Data that the National Transportation Safety Board provided to AP on Wednesday shows the crashes that the agency says could have been prevented by positive train control have led to 298 deaths, 6,763 injuries and nearly $385 million in property damage.

The records list crashes from 1969 through May 2015 — when an Amtrak train derailed in Philadelphia, killing eight people — and do not include Monday’s wreck outside of Seattle, which experts say likely could have been prevented by the technology.

The board first recommending using “automatic train control” after two Penn Central commuter trains collided in Darien, Conn., on Aug. 20, 1969, killing four and injuring 43.

The GPS-based technology is designed to automatically slow or stop trains that are going too fast and can take over control of a train when an engineer is distracted or incapacitated.

“We have recommended PTC for decades,” Bella Dinh-Zarr, a member of the NTSB, said Tuesday. “Unfortunately the deadline was moved farther into the future, and every year that we wait to implement PTC to its fullest extent means that more people will be killed and injured.”

A 2008 Metrolink crash in California that killed 25 people pushed PTC to become a hot-button issue on Capitol Hill. Lawmakers mandated railroad companies install the GPS-based PTC technology by 2015, but rail agencies said they didn’t have enough time to install the expensive, complicated system.

Despite rebukes from the federal agency that regulates train travel, Congress extended the deadline until the end of 2018 and now, in some circumstances, railroads can apply for an extension until 2020.

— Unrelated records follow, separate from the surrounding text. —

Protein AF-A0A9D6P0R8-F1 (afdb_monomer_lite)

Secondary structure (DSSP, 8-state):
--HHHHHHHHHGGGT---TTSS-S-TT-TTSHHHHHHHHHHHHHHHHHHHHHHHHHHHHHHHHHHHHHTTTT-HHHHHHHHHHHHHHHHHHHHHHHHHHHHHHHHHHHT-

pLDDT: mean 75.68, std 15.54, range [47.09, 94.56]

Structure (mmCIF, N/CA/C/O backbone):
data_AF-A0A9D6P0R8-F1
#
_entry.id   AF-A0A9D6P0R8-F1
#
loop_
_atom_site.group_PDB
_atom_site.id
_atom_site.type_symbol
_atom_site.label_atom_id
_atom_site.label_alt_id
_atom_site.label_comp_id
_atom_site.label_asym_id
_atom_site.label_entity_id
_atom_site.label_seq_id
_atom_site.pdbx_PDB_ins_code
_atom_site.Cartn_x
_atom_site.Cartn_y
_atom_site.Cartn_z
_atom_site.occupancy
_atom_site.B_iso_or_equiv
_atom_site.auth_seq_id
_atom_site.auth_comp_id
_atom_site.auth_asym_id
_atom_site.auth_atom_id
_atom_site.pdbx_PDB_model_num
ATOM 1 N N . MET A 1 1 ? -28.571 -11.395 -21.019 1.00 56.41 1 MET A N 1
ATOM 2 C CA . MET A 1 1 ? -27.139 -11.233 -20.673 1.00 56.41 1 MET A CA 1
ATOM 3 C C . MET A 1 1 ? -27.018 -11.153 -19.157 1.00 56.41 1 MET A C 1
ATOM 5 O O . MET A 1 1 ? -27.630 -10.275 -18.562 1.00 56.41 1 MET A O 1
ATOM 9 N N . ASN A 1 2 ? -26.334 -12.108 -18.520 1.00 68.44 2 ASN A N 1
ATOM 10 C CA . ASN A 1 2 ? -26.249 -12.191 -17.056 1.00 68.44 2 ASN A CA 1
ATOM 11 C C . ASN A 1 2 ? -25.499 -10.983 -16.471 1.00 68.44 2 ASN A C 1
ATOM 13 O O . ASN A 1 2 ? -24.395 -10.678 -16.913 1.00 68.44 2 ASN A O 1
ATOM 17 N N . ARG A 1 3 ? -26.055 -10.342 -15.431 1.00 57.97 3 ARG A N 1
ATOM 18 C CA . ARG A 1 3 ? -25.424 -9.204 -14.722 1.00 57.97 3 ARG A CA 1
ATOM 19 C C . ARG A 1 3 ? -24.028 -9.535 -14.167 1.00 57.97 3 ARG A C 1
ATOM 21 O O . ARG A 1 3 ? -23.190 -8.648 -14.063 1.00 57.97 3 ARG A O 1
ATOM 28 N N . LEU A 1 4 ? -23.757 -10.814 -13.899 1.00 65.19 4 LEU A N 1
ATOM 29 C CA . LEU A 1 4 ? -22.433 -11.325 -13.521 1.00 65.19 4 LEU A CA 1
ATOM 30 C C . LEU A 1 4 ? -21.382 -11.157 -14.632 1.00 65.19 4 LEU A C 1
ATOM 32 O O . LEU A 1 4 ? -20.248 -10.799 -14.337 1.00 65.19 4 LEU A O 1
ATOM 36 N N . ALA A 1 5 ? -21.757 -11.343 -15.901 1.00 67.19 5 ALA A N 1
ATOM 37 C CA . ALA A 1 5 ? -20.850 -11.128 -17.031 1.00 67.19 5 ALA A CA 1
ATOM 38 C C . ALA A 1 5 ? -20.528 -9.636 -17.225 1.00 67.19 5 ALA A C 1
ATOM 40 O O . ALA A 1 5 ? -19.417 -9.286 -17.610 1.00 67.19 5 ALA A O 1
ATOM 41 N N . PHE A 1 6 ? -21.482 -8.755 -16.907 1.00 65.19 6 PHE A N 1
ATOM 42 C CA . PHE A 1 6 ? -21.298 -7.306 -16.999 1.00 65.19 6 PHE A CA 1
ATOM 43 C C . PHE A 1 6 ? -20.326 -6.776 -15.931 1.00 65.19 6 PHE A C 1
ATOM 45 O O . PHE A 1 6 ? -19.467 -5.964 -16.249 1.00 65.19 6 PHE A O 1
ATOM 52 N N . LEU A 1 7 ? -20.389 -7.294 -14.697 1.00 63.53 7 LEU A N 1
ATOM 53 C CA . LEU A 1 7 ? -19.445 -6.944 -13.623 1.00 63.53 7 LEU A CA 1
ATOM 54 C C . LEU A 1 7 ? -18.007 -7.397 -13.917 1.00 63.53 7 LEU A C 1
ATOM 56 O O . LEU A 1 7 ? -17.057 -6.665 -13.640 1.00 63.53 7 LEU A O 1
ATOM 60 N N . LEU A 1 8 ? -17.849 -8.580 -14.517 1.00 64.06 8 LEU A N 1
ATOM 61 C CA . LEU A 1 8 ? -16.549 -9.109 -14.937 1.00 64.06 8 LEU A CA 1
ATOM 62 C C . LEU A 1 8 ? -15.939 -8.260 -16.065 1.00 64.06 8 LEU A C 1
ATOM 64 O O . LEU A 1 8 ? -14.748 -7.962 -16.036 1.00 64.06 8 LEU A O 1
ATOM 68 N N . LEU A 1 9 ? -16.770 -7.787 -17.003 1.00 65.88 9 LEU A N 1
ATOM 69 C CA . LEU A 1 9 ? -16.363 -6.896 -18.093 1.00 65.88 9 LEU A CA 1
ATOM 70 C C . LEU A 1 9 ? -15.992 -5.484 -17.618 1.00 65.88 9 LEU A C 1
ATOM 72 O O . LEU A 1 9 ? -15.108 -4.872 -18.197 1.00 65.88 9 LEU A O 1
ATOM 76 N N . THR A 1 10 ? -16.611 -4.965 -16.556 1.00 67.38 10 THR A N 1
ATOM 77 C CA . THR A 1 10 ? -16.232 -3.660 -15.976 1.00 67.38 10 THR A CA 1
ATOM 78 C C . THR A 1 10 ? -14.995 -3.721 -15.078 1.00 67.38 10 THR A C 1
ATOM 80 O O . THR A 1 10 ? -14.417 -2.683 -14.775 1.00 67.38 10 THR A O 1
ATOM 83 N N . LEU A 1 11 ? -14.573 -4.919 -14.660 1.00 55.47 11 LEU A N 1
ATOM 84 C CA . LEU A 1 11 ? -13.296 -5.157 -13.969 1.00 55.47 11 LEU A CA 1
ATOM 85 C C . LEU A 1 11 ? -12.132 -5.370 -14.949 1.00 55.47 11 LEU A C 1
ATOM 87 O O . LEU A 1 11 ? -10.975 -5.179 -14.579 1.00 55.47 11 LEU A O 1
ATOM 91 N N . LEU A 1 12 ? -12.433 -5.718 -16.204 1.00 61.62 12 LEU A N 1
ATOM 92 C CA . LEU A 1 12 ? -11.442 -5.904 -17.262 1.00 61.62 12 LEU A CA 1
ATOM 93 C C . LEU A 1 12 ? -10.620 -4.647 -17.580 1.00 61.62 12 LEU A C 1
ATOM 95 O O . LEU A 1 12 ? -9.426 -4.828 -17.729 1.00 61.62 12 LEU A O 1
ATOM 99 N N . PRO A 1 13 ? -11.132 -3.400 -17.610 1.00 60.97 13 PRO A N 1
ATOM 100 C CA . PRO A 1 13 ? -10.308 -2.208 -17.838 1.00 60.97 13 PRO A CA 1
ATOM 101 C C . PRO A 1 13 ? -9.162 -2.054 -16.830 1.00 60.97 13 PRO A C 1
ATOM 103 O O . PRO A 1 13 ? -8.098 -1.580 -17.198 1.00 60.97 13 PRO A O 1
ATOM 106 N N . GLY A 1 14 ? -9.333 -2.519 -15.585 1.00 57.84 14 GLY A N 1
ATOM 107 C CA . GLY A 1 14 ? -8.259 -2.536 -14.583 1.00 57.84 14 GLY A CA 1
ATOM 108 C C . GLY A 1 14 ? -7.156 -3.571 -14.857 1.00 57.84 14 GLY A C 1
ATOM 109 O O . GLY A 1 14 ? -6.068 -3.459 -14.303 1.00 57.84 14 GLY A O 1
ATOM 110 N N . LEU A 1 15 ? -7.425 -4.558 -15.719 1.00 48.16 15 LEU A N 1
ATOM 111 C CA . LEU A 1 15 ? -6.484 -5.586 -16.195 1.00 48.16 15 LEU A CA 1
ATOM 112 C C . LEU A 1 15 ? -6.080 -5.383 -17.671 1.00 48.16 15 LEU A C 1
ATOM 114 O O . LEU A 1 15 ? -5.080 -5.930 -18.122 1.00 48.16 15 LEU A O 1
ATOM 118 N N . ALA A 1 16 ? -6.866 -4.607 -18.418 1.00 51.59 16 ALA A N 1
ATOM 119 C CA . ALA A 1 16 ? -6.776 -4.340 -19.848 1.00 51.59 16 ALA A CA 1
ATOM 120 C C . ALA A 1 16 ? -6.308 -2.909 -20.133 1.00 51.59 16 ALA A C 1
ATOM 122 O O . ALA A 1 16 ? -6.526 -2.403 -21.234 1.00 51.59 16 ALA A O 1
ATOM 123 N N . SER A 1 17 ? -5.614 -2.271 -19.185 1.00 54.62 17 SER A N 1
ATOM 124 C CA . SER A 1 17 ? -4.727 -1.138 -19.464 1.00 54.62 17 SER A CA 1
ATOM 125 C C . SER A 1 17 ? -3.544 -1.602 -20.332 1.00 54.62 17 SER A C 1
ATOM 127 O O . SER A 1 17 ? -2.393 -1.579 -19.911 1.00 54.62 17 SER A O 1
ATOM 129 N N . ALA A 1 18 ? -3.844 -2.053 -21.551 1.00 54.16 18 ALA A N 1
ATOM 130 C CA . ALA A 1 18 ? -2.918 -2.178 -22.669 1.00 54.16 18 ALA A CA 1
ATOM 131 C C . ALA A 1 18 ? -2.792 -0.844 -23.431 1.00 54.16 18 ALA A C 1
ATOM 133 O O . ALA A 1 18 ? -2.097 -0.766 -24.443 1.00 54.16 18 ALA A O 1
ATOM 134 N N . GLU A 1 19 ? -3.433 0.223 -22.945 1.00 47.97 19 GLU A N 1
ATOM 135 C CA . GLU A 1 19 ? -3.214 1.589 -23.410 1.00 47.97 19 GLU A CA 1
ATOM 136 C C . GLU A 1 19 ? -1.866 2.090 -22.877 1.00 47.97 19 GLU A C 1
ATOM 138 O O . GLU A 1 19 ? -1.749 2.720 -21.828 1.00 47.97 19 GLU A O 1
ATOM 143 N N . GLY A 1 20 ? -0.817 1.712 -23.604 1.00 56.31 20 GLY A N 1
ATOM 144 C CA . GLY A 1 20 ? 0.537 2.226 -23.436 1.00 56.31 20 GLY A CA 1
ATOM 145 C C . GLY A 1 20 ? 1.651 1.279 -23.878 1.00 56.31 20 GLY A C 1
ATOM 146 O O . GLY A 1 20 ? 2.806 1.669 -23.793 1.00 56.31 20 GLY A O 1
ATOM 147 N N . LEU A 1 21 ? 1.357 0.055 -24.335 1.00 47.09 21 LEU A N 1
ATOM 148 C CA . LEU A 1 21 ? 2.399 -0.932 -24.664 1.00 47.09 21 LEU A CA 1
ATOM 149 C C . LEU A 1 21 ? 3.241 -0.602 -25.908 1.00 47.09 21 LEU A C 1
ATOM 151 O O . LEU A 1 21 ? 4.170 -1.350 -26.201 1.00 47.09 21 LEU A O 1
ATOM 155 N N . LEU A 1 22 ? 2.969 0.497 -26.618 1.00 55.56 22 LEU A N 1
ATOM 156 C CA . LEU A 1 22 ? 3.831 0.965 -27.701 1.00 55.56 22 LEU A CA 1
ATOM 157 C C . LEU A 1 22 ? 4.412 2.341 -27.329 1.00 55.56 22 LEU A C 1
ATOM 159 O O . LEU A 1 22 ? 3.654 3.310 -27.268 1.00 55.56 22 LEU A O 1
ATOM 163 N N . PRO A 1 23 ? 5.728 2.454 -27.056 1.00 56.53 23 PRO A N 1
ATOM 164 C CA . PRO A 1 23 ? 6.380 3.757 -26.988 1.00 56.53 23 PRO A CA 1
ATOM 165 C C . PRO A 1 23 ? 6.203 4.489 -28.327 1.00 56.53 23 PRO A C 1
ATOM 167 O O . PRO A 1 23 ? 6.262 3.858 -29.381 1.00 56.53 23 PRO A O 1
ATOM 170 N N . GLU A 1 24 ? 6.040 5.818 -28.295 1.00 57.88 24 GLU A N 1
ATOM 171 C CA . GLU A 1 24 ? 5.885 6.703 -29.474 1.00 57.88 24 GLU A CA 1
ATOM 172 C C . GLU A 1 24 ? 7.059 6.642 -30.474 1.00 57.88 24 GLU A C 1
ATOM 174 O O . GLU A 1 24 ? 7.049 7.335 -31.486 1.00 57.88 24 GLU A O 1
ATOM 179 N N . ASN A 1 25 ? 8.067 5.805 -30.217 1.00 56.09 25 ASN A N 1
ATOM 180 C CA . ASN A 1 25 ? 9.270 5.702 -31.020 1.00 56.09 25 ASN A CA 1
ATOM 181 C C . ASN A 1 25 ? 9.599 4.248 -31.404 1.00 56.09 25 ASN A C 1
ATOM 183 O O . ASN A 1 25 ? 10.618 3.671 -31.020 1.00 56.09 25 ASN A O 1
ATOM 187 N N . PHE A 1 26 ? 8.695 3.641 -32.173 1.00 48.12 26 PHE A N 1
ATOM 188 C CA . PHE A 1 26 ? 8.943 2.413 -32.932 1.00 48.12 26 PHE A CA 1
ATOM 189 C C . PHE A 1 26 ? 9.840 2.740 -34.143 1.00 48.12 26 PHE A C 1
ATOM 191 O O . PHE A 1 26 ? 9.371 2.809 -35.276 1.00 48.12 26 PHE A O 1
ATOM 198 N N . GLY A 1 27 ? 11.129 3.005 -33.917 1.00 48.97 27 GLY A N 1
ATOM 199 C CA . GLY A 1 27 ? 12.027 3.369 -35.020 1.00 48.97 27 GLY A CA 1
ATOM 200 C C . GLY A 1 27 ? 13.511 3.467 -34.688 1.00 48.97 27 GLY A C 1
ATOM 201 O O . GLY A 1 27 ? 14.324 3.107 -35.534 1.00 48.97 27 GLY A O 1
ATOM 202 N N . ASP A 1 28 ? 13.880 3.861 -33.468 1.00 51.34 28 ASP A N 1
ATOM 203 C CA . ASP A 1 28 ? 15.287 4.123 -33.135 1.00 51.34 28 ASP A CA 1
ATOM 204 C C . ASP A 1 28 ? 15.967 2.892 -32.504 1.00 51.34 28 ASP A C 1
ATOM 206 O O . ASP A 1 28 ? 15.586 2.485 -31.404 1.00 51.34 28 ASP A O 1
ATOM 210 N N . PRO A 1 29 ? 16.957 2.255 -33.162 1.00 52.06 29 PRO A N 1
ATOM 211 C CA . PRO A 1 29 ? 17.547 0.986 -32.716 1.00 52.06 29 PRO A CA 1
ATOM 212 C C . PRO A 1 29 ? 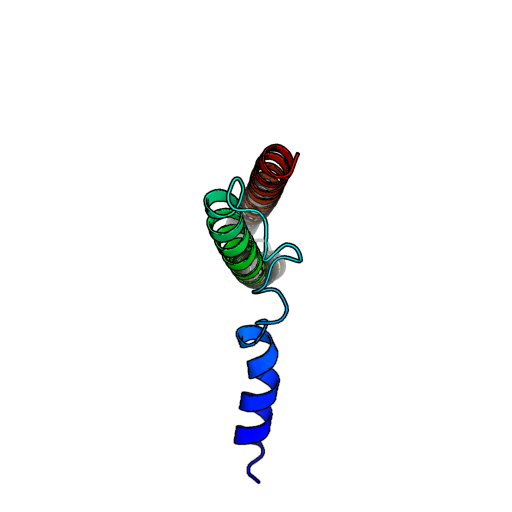18.477 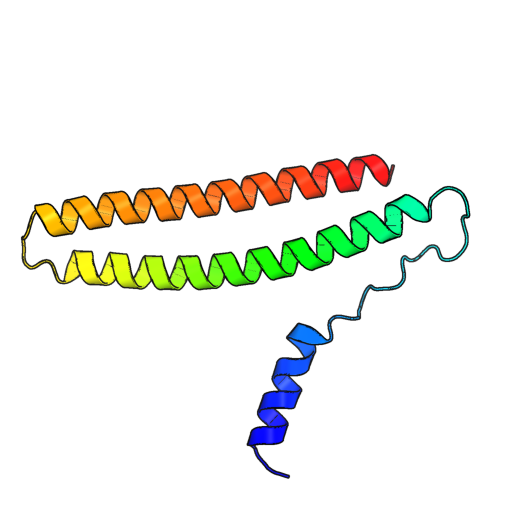1.107 -31.496 1.00 52.06 29 PRO A C 1
ATOM 214 O O . PRO A 1 29 ? 18.806 0.094 -30.883 1.00 52.06 29 PRO A O 1
ATOM 217 N N . GLU A 1 30 ? 18.880 2.318 -31.104 1.00 54.41 30 GLU A N 1
ATOM 218 C CA . GLU A 1 30 ? 19.847 2.547 -30.017 1.00 54.41 30 GLU A CA 1
ATOM 219 C C . GLU A 1 30 ? 19.200 2.604 -28.612 1.00 54.41 30 GLU A C 1
ATOM 221 O O . GLU A 1 30 ? 19.880 2.408 -27.609 1.00 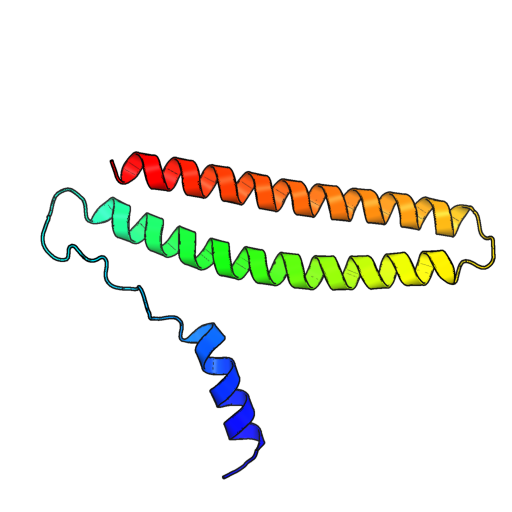54.41 30 GLU A O 1
ATOM 226 N N . ASN A 1 31 ? 17.873 2.793 -28.522 1.00 52.09 31 ASN A N 1
ATOM 227 C CA . ASN A 1 31 ? 17.151 3.076 -27.265 1.00 52.09 31 ASN A CA 1
ATOM 228 C C . ASN A 1 31 ? 16.114 1.997 -26.859 1.00 52.09 31 ASN A C 1
ATOM 230 O O . ASN A 1 31 ? 15.360 2.147 -25.895 1.00 52.09 31 ASN A O 1
ATOM 234 N N . GLN A 1 32 ? 16.036 0.882 -27.593 1.00 53.56 32 GLN A N 1
ATOM 235 C CA . GLN A 1 32 ? 14.907 -0.052 -27.458 1.00 53.56 32 GLN A CA 1
ATOM 236 C C . GLN A 1 32 ? 14.989 -0.927 -26.207 1.00 53.56 32 GLN A C 1
ATOM 238 O O . GLN A 1 32 ? 13.978 -1.161 -25.549 1.00 53.56 32 GLN A O 1
ATOM 243 N N . THR A 1 33 ? 16.184 -1.368 -25.817 1.00 58.25 33 THR A N 1
ATOM 244 C CA . THR A 1 33 ? 16.349 -2.274 -24.669 1.00 58.25 33 THR A CA 1
ATOM 245 C C . THR A 1 33 ? 15.898 -1.629 -23.355 1.00 58.25 33 THR A C 1
ATOM 247 O O . THR A 1 33 ? 15.259 -2.282 -22.530 1.00 58.25 33 THR A O 1
ATOM 250 N N . TYR A 1 34 ? 16.168 -0.336 -23.165 1.00 58.91 34 TYR A N 1
ATOM 251 C CA . TYR A 1 34 ? 15.825 0.370 -21.930 1.00 58.91 34 TYR A CA 1
ATOM 252 C C . TYR A 1 34 ? 14.337 0.724 -21.847 1.00 58.91 34 TYR A C 1
ATOM 254 O O . TYR A 1 34 ? 13.744 0.633 -20.770 1.00 58.91 34 TYR A O 1
ATOM 262 N N . ALA A 1 35 ? 13.707 1.053 -22.978 1.00 64.06 35 ALA A N 1
ATOM 263 C CA . ALA A 1 35 ? 12.291 1.404 -23.029 1.00 64.06 35 ALA A CA 1
ATOM 264 C C . ALA A 1 35 ? 11.382 0.242 -22.586 1.00 64.06 35 ALA A C 1
ATOM 266 O O . ALA A 1 35 ? 10.478 0.451 -21.775 1.00 64.06 35 ALA A O 1
ATOM 267 N N . TYR A 1 36 ? 11.656 -0.990 -23.030 1.00 63.78 36 TYR A N 1
ATOM 268 C CA . TYR A 1 36 ? 10.858 -2.165 -22.648 1.00 63.78 36 TYR A CA 1
ATOM 269 C C . TYR A 1 36 ? 10.967 -2.506 -21.155 1.00 63.78 36 TYR A C 1
ATOM 271 O O . TYR A 1 36 ? 9.964 -2.825 -20.505 1.00 63.78 36 TYR A O 1
ATOM 279 N N . VAL A 1 37 ? 12.174 -2.407 -20.590 1.00 69.56 37 VAL A N 1
ATOM 280 C CA . VAL A 1 37 ? 12.417 -2.695 -19.169 1.00 69.56 37 VAL A CA 1
ATOM 281 C C . VAL A 1 37 ? 11.759 -1.634 -18.286 1.00 69.56 37 VAL A C 1
ATOM 283 O O . VAL A 1 37 ? 11.077 -1.972 -17.318 1.00 69.56 37 VAL A O 1
ATOM 286 N N . LEU A 1 38 ? 11.889 -0.353 -18.641 1.00 68.44 38 LEU A N 1
ATOM 287 C CA . LEU A 1 38 ? 11.297 0.747 -17.878 1.00 68.44 38 LEU A CA 1
ATOM 288 C C . LEU A 1 38 ? 9.772 0.769 -17.963 1.00 68.44 38 LEU A C 1
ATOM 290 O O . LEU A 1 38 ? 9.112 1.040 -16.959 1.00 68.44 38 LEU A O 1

Positive train control was installed on 24 percent of the nation’s passenger route miles and 45 percent of freight route miles as of Sept. 30, the date of the Federal Railroad Administration’s most recent quarterly update to its online tracker for the technology.

When Amtrak officially launched its new, faster route near Seattle without the technology Monday, it came at a deadly cost.

Experts say it is likely the technology would have prevented the derailment that killed three people. The train — speeding 50 mph over the limit — went off the rails, sending several cars flying off a bridge onto the highway below.

Work to install positive train control isn’t expected to be completed until next spring on the newly opened 15-mile span where the train derailed, according to Sound Transit, the public agency that owns the tracks.

Gov. Jay Inslee said Amtrak had committed to trying to ensuring the technology will be in place statewide before the Dec. 31, 2018 deadline. Amtrak also offered to pay all costs associated with deadly train derailment, as well as medical and other expenses of the victims, said Inslee, a Democrat. Late Wednesday Washington transportation officials said passenger service along the rail line where the Amtrak train derailed won’t resume service until the advanced safety systems are in place.